=== Exercise requirements ===
Reproduce word for word the line that contains "ATOM 139 C CA" and every line after it to the end of the records, with nothing else added.

=== The data ===
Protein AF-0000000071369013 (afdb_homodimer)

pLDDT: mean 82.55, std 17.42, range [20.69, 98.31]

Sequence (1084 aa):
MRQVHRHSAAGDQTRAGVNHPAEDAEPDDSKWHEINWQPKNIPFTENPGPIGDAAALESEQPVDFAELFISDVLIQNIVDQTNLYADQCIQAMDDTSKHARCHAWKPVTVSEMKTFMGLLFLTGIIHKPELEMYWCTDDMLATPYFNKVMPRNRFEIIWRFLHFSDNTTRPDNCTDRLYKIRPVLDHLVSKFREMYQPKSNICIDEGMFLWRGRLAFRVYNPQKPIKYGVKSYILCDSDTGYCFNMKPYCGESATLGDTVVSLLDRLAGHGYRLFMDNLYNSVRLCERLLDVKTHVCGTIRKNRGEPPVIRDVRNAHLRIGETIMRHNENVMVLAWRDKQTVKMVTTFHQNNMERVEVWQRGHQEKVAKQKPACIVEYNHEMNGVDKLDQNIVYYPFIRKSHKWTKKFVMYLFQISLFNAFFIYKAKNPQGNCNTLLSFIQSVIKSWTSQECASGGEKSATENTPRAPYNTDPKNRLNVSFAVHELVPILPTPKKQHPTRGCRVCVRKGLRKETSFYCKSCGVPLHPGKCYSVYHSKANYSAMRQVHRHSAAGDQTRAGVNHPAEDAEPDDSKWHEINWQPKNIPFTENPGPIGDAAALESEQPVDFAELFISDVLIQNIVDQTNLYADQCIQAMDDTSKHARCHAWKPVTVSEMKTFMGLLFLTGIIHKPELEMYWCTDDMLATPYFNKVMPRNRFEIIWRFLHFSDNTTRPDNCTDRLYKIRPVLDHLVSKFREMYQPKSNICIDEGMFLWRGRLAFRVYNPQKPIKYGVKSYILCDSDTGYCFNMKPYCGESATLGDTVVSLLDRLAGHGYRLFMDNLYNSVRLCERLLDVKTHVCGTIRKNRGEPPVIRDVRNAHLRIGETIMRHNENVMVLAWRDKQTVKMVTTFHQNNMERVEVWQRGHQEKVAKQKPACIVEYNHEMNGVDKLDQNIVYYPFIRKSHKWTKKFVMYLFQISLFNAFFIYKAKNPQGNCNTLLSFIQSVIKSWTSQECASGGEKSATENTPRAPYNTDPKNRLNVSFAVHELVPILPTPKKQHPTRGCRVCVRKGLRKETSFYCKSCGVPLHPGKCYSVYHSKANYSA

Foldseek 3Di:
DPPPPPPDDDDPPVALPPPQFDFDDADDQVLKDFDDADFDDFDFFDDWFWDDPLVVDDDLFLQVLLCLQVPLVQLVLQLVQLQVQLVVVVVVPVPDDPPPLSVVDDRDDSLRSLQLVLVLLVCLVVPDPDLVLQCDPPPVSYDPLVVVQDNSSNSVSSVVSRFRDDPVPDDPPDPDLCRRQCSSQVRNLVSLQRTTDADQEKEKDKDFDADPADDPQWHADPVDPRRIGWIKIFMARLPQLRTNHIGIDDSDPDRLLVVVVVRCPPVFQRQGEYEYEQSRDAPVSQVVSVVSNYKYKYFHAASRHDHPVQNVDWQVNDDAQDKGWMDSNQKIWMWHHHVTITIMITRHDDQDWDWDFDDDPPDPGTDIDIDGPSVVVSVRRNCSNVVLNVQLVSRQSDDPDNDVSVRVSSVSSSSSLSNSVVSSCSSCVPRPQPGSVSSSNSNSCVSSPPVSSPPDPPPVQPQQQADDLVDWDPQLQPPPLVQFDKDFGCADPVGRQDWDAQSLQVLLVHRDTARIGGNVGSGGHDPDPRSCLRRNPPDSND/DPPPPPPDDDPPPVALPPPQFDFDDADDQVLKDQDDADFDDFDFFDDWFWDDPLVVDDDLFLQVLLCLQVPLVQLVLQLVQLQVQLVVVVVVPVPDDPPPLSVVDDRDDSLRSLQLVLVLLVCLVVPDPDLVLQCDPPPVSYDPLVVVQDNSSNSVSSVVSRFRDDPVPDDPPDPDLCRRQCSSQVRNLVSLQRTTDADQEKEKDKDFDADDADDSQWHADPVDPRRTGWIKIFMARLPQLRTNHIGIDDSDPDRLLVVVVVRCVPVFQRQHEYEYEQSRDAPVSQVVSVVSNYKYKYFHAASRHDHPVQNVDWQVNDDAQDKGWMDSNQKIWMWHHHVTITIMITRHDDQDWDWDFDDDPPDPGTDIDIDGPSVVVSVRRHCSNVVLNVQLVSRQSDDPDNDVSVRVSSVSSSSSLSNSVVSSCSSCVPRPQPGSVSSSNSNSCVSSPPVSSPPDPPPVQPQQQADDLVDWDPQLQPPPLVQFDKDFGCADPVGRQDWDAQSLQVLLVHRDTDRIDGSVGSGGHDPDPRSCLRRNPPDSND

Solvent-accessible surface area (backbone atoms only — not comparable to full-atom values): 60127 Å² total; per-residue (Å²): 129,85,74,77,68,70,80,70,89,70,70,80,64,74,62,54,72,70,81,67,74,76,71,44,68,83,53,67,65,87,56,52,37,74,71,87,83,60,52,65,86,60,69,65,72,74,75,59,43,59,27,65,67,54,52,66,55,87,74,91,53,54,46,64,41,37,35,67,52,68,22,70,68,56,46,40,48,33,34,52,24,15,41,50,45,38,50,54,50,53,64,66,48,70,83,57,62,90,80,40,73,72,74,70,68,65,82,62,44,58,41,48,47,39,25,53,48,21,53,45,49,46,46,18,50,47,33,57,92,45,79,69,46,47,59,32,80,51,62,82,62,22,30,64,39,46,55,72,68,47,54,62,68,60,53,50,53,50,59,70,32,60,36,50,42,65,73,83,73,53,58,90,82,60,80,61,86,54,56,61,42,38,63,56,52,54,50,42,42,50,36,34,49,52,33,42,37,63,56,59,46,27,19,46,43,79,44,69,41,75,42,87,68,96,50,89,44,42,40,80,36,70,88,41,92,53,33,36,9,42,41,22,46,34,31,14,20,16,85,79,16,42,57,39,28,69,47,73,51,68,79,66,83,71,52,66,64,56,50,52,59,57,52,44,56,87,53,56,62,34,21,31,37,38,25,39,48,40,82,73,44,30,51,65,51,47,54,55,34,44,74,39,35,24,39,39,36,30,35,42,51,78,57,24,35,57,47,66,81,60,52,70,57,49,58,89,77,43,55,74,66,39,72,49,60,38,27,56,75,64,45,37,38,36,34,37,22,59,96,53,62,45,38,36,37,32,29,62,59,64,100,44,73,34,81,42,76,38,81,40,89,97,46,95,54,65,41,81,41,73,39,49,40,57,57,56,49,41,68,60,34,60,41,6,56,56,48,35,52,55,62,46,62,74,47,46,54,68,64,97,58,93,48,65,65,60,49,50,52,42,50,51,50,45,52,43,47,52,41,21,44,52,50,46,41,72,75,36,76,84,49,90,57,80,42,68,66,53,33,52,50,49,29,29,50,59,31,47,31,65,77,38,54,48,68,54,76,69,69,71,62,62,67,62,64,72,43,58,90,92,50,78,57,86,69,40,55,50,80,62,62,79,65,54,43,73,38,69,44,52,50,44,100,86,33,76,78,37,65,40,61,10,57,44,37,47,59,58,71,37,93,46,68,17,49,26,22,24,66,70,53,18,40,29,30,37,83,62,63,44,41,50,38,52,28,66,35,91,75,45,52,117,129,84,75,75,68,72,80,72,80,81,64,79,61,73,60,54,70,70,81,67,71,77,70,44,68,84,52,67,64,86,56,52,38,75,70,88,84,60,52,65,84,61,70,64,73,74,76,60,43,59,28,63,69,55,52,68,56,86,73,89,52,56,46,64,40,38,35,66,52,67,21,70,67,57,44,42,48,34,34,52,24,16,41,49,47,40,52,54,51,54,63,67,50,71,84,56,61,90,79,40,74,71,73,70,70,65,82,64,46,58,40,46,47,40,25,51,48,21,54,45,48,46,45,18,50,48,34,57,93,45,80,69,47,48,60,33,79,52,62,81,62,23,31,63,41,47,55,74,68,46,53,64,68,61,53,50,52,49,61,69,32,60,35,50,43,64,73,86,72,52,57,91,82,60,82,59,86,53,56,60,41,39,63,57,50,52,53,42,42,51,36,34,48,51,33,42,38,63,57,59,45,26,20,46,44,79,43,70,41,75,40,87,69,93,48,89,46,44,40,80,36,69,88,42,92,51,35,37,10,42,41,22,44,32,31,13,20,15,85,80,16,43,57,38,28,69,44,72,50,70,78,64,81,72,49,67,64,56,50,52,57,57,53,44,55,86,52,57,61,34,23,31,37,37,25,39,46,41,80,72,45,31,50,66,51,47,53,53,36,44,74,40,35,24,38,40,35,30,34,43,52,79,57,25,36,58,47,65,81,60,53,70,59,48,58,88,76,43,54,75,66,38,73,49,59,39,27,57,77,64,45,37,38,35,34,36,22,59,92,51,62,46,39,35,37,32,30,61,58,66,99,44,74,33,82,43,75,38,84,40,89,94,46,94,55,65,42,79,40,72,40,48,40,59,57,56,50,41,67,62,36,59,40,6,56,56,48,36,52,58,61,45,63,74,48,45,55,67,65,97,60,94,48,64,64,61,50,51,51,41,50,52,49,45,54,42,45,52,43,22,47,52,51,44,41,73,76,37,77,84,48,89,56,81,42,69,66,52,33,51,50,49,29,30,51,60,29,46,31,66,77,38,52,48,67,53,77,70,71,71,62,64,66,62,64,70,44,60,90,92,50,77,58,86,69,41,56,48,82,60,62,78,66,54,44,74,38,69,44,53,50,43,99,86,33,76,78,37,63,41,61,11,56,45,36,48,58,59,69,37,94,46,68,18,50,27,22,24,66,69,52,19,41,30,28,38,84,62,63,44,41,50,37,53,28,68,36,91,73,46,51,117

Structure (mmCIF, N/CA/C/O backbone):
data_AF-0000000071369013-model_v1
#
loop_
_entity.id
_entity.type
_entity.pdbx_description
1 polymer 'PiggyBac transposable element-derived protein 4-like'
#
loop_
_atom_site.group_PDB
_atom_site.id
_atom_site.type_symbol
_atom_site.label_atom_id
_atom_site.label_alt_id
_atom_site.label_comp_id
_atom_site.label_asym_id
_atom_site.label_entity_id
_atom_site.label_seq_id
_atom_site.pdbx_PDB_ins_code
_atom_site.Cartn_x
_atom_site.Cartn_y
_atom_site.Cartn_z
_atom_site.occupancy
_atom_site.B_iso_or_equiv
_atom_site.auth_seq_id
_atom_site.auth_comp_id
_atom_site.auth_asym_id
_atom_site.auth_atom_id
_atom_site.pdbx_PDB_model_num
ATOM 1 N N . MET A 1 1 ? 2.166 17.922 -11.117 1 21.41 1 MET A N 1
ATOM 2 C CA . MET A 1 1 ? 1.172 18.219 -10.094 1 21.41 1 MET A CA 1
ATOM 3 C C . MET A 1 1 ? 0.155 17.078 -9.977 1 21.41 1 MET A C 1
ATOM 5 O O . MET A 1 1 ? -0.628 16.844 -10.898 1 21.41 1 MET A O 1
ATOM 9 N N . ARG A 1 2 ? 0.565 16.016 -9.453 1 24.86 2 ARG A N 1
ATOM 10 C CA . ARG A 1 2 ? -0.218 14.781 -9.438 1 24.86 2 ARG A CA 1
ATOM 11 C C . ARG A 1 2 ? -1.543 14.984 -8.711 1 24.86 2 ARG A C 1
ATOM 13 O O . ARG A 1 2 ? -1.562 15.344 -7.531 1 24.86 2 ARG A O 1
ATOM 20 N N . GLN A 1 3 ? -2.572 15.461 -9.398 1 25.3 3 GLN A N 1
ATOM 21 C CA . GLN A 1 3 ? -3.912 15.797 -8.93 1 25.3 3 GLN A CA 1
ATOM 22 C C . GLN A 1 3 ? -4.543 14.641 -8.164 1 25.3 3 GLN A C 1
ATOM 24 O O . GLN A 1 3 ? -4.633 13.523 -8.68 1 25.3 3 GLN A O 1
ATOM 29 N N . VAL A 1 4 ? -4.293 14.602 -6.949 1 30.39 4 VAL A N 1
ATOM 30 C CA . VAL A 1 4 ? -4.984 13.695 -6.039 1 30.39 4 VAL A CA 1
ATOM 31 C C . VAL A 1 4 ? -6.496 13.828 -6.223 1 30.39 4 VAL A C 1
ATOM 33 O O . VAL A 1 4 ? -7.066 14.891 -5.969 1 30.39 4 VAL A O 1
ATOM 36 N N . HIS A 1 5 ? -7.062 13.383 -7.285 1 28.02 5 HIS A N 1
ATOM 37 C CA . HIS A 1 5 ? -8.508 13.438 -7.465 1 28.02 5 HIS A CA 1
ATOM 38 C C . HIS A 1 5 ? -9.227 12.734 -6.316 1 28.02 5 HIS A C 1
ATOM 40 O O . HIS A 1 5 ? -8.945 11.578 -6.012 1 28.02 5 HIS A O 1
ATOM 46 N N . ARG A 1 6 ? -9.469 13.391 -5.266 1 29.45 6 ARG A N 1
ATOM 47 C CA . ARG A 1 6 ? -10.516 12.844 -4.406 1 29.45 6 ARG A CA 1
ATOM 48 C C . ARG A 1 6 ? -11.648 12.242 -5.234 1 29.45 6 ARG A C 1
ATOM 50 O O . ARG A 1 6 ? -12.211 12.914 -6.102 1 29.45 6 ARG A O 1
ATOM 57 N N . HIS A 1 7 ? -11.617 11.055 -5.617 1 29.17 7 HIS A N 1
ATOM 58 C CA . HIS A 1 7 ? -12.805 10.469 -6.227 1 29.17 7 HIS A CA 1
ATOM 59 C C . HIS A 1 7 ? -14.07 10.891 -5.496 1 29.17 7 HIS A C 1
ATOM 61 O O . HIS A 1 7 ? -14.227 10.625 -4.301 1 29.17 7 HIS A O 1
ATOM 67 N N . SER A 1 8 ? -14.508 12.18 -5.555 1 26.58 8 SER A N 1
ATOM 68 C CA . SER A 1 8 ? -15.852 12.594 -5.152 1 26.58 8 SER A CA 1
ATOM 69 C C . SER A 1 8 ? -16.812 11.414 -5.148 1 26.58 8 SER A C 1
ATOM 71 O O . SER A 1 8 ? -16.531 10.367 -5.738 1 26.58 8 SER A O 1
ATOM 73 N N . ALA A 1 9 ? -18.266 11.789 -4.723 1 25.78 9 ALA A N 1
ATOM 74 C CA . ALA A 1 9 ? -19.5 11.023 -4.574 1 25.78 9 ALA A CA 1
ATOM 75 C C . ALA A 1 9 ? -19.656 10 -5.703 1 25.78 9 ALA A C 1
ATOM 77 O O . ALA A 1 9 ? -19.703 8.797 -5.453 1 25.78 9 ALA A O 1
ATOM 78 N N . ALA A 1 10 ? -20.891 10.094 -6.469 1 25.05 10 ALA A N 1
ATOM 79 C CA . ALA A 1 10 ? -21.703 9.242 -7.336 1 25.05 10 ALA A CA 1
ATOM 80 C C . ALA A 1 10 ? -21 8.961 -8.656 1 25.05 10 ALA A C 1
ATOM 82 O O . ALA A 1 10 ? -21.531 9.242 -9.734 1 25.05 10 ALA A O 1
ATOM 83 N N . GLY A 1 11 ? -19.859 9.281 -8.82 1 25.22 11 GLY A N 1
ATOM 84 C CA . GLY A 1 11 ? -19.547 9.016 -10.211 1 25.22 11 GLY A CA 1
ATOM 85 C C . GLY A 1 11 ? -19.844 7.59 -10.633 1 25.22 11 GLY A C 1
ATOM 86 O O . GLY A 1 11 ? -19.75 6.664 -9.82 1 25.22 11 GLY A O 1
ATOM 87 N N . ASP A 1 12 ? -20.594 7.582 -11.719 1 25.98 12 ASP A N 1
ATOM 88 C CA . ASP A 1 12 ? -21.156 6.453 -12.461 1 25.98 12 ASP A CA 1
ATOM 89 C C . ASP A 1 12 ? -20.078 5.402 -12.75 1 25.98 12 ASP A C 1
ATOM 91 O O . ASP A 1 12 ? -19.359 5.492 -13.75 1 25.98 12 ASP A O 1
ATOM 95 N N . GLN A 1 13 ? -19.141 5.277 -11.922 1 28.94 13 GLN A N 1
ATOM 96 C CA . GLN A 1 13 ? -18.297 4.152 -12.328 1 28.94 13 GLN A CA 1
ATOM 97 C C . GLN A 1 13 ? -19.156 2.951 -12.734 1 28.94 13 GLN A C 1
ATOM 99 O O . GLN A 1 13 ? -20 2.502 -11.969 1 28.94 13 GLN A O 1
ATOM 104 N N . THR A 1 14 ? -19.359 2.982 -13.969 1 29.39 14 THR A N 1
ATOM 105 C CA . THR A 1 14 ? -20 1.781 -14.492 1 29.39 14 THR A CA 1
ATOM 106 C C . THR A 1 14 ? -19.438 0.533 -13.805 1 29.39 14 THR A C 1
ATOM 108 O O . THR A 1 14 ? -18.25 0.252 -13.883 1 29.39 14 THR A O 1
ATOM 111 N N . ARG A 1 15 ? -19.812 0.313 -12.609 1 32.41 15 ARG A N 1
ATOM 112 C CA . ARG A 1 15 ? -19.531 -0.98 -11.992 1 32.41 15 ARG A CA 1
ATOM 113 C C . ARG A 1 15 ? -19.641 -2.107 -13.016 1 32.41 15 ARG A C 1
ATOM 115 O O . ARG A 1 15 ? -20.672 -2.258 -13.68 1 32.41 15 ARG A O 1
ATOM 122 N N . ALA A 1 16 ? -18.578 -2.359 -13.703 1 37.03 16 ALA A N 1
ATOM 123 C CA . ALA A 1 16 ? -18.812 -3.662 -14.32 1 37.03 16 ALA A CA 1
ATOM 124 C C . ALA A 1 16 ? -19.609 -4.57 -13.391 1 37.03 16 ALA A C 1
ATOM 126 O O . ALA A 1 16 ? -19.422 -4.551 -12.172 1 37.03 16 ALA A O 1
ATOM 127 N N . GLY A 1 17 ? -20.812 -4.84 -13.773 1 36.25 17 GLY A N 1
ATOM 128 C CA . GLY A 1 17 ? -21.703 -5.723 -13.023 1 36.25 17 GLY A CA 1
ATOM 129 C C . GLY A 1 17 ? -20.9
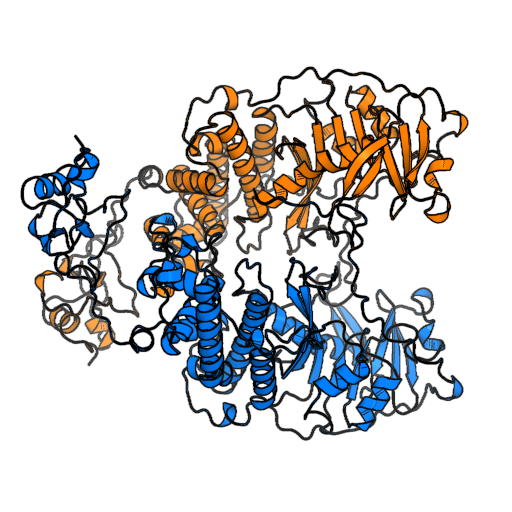84 -6.91 -12.414 1 36.25 17 GLY A C 1
ATOM 130 O O . GLY A 1 17 ? -20.219 -7.594 -13.102 1 36.25 17 GLY A O 1
ATOM 131 N N . VAL A 1 18 ? -20.609 -6.723 -11.18 1 43.56 18 VAL A N 1
ATOM 132 C CA . VAL A 1 18 ? -20.234 -7.961 -10.5 1 43.56 18 VAL A CA 1
ATOM 133 C C . VAL A 1 18 ? -21.141 -9.102 -10.969 1 43.56 18 VAL A C 1
ATOM 135 O O . VAL A 1 18 ? -22.344 -8.922 -11.078 1 43.56 18 VAL A O 1
ATOM 138 N N . ASN A 1 19 ? -20.656 -9.922 -11.812 1 43.88 19 ASN A N 1
ATOM 139 C CA . ASN A 1 19 ? -21.422 -11.102 -12.18 1 43.88 19 ASN A CA 1
ATOM 140 C C . ASN A 1 19 ? -22.141 -11.695 -10.969 1 43.88 19 ASN A C 1
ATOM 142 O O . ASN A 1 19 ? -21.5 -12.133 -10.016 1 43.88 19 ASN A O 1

=== Written response ===
ATOM 139 C CA . ASN A 1 19 ? -21.422 -11.102 -12.18 1 43.88 19 ASN A CA 1
ATOM 140 C C . ASN A 1 19 ? -22.141 -11.695 -10.969 1 43.88 19 ASN A C 1
ATOM 142 O O . ASN A 1 19 ? -21.5 -12.133 -10.016 1 43.88 19 ASN A O 1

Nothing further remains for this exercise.